+++ Source records

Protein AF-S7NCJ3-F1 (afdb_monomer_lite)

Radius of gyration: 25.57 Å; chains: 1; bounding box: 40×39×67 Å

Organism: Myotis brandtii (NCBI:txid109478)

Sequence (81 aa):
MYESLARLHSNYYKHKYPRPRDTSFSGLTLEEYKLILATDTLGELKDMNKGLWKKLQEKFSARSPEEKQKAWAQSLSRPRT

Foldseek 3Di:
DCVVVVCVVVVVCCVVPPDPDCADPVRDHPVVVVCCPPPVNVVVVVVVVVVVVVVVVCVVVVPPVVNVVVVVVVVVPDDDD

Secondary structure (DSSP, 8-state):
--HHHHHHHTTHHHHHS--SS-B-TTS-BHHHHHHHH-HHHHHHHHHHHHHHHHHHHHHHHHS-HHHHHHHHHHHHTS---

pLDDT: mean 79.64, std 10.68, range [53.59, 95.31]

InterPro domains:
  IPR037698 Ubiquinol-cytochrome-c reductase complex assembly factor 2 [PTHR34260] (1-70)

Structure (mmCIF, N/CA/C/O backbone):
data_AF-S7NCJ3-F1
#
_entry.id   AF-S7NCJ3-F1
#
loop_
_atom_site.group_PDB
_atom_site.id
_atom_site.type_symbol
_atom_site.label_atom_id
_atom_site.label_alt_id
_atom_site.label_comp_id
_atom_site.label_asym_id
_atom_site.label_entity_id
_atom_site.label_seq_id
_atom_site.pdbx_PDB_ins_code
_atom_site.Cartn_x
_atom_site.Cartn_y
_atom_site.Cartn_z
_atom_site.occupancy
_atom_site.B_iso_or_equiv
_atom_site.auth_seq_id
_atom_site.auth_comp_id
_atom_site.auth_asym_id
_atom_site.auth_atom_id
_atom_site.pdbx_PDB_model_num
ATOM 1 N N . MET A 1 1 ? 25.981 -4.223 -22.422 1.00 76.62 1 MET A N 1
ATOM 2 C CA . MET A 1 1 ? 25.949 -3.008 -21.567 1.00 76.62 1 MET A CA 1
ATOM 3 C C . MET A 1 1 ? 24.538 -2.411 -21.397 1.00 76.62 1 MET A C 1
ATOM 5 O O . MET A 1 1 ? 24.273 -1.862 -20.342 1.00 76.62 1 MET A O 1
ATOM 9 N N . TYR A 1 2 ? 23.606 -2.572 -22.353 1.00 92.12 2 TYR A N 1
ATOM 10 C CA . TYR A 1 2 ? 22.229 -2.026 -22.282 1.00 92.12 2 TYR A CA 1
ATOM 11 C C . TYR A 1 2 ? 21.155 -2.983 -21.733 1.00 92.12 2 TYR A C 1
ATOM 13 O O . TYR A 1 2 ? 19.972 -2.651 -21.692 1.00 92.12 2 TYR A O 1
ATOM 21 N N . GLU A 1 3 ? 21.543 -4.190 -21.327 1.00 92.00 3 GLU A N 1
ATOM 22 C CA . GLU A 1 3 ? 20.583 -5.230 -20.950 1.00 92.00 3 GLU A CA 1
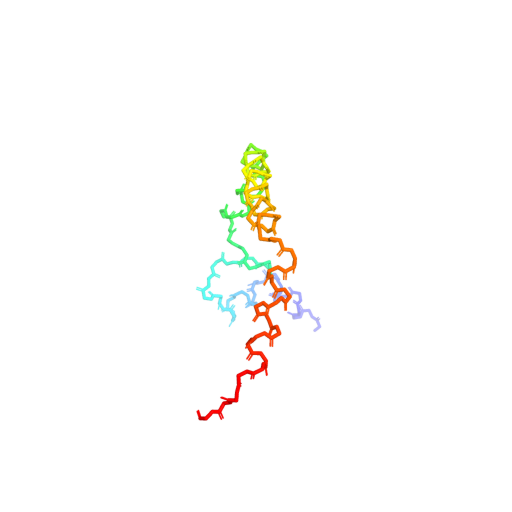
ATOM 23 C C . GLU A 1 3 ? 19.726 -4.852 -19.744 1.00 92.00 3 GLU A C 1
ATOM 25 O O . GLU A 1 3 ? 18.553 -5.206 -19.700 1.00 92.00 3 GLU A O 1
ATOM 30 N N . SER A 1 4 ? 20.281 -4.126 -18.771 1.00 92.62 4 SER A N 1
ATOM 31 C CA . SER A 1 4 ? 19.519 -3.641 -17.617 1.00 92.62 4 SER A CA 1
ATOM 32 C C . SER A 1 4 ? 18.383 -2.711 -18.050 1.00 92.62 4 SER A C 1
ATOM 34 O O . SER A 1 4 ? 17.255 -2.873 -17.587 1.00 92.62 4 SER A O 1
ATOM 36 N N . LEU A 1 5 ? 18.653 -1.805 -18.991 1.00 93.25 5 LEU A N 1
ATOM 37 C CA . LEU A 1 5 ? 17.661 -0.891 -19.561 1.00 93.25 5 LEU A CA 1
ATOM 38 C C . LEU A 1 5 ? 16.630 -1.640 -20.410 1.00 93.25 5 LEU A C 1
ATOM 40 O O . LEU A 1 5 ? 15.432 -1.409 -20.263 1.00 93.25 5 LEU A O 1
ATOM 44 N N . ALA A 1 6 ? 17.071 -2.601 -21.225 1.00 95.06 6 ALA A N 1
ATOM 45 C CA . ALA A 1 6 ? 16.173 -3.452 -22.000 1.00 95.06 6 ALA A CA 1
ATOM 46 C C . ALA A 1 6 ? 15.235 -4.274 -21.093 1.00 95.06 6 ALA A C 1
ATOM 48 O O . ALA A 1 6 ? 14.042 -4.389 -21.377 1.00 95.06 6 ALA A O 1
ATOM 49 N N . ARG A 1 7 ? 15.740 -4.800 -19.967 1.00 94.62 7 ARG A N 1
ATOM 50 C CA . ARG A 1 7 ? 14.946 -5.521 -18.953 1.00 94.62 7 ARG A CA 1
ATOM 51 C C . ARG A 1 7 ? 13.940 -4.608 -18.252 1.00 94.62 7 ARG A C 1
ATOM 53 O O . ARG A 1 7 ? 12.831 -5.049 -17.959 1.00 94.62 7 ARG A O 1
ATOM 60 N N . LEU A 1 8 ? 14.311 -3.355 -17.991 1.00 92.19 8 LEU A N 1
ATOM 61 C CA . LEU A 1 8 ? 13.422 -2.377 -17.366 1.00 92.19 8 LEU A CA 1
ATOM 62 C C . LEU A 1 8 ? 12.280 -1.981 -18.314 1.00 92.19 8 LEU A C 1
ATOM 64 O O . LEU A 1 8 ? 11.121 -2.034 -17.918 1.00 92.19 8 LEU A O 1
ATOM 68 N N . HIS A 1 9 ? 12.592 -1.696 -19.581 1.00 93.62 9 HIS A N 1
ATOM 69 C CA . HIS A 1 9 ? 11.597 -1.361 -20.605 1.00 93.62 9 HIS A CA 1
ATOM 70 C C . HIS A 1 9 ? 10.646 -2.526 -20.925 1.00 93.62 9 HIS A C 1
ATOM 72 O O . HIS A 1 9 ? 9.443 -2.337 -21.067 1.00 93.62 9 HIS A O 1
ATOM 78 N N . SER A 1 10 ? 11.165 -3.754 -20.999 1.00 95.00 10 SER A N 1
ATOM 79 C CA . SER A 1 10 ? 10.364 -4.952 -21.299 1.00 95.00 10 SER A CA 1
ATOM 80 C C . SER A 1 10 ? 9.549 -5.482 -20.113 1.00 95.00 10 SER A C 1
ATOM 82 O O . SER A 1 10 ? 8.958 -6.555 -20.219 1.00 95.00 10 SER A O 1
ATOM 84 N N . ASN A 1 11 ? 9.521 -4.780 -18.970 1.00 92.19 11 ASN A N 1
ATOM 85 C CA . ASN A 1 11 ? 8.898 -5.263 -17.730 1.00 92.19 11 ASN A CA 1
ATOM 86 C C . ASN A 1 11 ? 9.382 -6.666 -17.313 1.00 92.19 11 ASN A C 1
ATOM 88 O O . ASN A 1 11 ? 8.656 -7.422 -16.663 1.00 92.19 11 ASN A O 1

++++++
+++ Source records

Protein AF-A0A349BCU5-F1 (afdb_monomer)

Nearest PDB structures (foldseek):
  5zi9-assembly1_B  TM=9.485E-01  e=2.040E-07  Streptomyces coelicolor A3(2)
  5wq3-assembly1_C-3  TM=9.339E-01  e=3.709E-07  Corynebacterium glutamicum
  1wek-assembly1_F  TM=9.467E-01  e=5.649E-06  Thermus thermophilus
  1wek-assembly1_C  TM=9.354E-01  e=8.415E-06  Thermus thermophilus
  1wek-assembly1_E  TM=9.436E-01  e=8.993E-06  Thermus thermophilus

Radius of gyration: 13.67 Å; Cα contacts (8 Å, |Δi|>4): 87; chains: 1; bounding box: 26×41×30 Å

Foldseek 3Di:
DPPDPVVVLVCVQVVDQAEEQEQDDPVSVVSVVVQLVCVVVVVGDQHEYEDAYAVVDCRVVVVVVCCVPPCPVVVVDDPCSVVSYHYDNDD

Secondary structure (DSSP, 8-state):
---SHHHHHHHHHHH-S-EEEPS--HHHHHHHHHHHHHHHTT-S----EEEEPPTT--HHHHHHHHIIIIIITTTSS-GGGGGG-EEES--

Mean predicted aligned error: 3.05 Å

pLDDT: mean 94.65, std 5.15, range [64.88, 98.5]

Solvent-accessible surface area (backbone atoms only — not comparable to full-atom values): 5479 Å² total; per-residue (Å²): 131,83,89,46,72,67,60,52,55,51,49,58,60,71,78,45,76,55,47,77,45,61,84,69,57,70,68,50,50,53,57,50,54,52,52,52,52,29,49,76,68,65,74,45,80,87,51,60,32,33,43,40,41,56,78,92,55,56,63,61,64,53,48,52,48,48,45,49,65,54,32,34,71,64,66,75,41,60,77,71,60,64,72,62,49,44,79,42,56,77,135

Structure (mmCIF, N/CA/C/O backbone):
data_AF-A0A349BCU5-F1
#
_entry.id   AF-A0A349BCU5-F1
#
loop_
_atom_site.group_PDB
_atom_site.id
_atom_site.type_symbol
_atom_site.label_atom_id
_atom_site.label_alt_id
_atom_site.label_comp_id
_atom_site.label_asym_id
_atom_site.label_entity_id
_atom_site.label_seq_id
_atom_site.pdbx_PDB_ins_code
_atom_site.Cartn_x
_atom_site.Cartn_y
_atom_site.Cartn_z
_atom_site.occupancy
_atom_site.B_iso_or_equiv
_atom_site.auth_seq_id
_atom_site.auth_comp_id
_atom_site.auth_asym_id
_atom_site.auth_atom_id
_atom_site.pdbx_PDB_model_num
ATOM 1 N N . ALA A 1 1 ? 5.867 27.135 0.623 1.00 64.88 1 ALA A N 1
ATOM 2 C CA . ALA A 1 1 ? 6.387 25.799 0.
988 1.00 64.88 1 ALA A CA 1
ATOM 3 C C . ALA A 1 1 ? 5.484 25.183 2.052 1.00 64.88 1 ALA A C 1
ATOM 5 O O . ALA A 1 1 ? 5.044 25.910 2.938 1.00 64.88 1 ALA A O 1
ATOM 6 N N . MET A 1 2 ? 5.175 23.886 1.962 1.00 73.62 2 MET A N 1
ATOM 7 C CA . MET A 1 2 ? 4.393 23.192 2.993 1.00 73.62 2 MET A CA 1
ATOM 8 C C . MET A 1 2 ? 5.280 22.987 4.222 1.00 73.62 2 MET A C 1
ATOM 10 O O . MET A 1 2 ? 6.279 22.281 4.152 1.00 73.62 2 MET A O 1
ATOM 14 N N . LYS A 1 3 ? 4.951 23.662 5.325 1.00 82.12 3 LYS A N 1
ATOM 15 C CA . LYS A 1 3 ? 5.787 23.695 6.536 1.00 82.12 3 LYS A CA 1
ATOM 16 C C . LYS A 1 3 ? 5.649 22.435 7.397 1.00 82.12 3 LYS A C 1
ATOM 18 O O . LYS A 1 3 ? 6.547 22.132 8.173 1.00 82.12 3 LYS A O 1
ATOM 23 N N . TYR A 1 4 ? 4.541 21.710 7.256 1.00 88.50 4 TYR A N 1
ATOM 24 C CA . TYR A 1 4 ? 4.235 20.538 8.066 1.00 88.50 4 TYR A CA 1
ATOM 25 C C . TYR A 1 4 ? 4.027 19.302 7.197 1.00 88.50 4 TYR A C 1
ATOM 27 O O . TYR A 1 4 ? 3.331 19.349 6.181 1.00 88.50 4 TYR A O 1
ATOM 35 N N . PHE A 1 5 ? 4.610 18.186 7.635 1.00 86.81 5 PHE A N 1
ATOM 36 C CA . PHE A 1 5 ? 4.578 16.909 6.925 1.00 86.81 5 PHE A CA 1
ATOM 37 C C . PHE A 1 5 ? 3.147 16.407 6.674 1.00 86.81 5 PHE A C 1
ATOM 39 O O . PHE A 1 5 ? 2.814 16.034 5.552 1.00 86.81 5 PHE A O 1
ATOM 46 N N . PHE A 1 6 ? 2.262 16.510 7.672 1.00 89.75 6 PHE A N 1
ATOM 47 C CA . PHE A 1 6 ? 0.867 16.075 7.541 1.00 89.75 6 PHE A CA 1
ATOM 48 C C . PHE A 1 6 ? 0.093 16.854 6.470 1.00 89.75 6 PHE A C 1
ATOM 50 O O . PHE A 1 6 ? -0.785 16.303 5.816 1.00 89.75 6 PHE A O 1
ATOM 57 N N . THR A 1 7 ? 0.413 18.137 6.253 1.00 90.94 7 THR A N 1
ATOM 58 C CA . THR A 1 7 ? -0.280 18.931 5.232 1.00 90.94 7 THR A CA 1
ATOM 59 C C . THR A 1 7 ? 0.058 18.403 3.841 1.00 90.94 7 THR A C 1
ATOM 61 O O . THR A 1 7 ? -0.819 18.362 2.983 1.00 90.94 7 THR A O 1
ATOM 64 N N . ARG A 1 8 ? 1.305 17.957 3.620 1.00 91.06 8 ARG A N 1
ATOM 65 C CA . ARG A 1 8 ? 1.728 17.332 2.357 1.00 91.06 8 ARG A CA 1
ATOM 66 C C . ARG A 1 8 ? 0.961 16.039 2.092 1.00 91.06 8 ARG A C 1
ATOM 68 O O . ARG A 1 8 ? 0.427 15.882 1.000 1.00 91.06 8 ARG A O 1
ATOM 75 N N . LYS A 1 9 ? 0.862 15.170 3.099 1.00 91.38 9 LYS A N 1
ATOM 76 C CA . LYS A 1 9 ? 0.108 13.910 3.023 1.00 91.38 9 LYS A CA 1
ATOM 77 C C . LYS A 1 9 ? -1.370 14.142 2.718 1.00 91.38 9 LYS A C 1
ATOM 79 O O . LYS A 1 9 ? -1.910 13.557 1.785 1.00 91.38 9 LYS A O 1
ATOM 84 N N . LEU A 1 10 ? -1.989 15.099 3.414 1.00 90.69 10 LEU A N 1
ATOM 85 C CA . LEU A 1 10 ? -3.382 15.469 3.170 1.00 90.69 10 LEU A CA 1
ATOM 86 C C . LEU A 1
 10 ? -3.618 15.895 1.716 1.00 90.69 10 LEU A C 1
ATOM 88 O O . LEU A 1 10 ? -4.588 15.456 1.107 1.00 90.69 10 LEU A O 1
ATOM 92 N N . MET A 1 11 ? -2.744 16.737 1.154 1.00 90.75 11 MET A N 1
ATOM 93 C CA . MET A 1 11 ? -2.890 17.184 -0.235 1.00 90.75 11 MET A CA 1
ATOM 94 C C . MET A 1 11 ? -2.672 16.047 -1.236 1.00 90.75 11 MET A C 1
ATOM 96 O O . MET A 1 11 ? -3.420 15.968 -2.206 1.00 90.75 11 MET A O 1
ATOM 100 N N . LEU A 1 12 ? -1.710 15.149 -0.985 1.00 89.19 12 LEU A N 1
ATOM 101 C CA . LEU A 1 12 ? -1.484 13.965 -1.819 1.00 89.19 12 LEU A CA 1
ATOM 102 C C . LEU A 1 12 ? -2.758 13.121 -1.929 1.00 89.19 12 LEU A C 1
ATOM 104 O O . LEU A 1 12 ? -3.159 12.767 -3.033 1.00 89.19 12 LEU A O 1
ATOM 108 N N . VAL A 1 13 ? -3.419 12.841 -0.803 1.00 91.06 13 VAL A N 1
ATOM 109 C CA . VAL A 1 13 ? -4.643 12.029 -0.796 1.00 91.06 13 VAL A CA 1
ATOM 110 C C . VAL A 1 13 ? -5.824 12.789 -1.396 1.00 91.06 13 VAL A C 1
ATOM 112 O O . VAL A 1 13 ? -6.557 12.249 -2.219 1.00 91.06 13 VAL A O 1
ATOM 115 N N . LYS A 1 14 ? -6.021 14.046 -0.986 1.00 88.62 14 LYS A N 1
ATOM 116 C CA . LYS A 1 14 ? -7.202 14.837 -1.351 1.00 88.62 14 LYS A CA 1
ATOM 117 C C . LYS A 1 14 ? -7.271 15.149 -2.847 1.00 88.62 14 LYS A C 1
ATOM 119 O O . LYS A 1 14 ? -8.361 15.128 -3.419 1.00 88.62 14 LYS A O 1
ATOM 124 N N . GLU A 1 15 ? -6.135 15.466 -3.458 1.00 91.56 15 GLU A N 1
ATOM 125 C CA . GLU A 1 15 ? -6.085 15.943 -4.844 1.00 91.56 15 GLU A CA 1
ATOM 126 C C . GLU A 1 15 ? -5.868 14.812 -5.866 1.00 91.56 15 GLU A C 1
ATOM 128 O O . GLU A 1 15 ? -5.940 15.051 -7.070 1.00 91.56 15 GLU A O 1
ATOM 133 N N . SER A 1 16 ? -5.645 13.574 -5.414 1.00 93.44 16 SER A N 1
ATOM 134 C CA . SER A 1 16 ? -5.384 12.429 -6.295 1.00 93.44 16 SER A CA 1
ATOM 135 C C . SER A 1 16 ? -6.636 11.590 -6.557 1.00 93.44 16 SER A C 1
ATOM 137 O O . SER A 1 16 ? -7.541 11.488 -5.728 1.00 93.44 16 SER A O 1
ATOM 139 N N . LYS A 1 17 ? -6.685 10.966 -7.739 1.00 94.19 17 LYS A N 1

++++++

Activity –
In the listing above, find the line with "ATOM 36 C CA" and the line with "ATOM 57 N N"; output exactly those lines and all lines between them.

Task solution –
ATOM 36 C CA . PHE A 1 5 ? 4.578 16.909 6.925 1.00 86.81 5 PHE A CA 1
ATOM 37 C C . PHE A 1 5 ? 3.147 16.407 6.674 1.00 86.81 5 PHE A C 1
ATOM 39 O O . PHE A 1 5 ? 2.814 16.034 5.552 1.00 86.81 5 PHE A O 1
ATOM 46 N N . PHE A 1 6 ? 2.262 16.510 7.672 1.00 89.75 6 PHE A N 1
ATOM 47 C CA . PHE A 1 6 ? 0.867 16.075 7.541 1.00 89.75 6 PHE A CA 1
ATOM 48 C C . PHE A 1 6 ? 0.093 16.854 6.470 1.00 89.75 6 PHE A C 1
ATOM 50 O O . PHE A 1 6 ? -0.785 16.303 5.816 1.00 89.75 6 PHE A O 1
ATOM 57 N N . THR A 1 7 ? 0.413 18.137 6.253 1.00 90.94 7 THR A N 1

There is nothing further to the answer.